# PROBLEM DETAILS:
When the line with "0 43.88 2 ALA A CA 1" turns up below, begin repeating exactly, and carry on through the line with "2.97 3 GLU A O 1"; no pictures go into the copy.

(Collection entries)
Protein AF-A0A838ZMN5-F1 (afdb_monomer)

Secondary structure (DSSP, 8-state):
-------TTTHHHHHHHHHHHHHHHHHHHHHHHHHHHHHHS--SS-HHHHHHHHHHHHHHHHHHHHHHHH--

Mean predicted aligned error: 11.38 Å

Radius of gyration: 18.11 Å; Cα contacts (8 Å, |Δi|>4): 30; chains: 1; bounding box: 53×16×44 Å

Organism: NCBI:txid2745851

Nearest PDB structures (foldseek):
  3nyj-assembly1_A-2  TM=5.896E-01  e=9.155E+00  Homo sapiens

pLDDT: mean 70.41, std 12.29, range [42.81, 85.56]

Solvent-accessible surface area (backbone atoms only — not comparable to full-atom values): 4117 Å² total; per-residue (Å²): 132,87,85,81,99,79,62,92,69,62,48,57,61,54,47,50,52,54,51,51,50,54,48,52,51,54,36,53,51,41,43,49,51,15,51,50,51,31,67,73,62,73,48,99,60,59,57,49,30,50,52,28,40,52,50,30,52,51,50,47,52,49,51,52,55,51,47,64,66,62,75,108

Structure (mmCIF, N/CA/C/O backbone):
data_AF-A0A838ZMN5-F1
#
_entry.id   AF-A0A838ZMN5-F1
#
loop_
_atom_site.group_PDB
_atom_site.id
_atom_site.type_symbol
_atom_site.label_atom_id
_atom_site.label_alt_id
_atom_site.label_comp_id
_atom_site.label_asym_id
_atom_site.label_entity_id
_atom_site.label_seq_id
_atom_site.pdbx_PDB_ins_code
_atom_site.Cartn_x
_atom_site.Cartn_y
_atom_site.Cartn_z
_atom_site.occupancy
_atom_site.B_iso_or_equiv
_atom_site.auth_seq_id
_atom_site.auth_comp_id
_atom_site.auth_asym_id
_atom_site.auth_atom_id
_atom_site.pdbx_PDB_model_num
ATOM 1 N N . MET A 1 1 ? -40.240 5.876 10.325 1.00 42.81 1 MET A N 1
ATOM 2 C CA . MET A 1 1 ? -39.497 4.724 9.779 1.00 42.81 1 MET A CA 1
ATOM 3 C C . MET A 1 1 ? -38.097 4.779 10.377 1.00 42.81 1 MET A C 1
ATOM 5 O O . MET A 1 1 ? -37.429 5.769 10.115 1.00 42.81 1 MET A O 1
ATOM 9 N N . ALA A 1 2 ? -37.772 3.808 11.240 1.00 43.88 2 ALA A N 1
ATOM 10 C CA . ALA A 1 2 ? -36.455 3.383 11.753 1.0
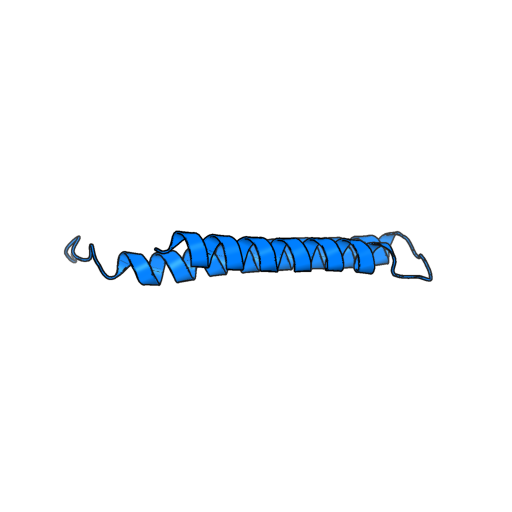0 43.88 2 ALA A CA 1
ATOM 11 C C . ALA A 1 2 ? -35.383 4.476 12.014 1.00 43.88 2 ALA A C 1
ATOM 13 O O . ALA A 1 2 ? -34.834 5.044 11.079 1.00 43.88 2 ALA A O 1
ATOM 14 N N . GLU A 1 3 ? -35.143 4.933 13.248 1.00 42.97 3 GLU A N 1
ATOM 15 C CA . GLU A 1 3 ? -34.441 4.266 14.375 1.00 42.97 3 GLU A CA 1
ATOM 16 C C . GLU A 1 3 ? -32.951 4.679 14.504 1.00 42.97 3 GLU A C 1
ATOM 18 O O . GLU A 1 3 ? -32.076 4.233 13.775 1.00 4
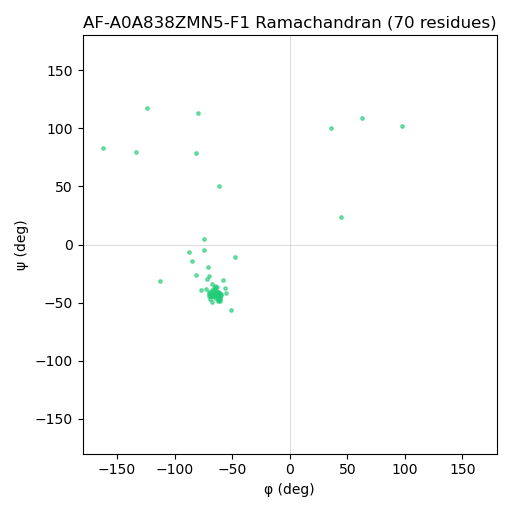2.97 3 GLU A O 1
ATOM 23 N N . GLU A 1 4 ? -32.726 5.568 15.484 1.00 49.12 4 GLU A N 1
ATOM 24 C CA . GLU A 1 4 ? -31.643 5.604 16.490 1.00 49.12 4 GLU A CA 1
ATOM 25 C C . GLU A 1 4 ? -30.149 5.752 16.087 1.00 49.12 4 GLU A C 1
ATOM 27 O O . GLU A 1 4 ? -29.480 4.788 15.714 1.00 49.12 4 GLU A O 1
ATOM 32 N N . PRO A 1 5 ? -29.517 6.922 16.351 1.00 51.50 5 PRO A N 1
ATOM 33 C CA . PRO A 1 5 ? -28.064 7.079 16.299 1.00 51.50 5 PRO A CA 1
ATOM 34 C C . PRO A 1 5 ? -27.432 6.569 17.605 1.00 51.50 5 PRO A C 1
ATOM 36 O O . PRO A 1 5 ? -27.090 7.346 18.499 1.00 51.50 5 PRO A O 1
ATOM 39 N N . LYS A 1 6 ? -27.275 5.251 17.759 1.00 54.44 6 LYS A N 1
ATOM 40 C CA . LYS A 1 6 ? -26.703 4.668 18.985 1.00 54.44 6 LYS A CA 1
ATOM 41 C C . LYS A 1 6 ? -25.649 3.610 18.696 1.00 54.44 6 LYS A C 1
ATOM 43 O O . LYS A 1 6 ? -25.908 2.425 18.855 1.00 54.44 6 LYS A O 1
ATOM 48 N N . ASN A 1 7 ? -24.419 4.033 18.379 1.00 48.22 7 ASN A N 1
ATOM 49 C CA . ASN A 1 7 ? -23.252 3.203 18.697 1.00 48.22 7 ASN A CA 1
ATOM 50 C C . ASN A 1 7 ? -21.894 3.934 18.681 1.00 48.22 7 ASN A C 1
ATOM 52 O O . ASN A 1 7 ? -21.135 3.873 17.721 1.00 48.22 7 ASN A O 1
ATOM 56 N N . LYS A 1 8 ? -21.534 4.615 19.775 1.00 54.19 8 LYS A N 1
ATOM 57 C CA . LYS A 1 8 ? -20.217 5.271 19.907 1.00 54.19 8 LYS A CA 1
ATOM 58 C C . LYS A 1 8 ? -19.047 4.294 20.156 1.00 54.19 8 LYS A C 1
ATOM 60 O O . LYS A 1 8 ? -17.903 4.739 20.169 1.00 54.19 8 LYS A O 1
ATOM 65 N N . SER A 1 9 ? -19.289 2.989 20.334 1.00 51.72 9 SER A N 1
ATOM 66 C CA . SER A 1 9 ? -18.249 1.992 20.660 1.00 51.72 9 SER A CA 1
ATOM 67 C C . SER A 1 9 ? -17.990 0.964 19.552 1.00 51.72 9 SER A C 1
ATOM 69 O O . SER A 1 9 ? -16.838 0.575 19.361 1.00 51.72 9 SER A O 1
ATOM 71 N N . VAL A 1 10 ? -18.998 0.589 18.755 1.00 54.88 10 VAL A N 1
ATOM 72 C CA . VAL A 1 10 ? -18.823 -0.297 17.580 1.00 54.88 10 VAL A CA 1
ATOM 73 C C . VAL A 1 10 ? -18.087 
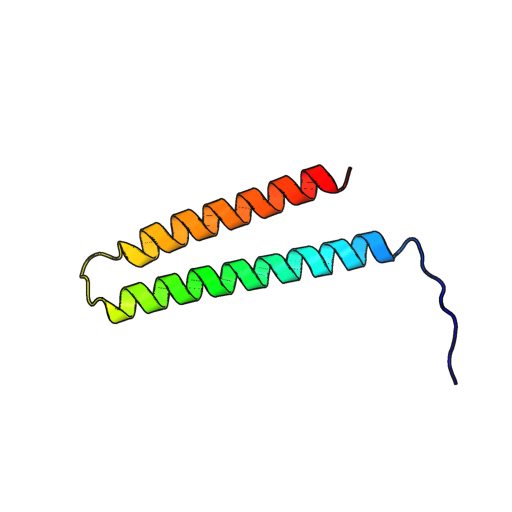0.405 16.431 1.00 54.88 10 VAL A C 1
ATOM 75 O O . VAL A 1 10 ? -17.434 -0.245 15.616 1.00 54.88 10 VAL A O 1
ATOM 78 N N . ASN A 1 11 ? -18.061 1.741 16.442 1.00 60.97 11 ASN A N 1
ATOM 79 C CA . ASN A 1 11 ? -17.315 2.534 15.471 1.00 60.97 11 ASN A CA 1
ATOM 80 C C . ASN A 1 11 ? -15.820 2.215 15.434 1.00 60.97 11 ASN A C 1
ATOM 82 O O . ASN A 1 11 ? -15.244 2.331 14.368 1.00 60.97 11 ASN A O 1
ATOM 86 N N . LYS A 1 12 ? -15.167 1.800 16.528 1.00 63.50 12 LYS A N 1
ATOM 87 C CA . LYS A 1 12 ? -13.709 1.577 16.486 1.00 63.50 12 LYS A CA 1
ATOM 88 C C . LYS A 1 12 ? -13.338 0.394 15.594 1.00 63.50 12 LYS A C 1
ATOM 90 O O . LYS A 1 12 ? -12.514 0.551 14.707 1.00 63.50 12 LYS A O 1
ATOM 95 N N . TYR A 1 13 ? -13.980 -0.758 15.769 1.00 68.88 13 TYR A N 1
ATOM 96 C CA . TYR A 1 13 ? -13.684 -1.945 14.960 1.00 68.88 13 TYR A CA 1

# WRITTEN SOLUTION:
0 43.88 2 ALA A CA 1
ATOM 11 C C . ALA A 1 2 ? -35.383 4.476 12.014 1.00 43.88 2 ALA A C 1
ATOM 13 O O . ALA A 1 2 ? -34.834 5.044 11.079 1.00 43.88 2 ALA A O 1
ATOM 14 N N . GLU A 1 3 ? -35.143 4.933 13.248 1.00 42.97 3 GLU A N 1
ATOM 15 C CA . GLU A 1 3 ? -34.441 4.266 14.375 1.00 42.97 3 GLU A CA 1
ATOM 16 C C . GLU A 1 3 ? -32.951 4.679 14.504 1.00 42.97 3 GLU A C 1
ATOM 18 O O . GLU A 1 3 ? -32.076 4.233 13.775 1.00 4
2.97 3 GLU A O 1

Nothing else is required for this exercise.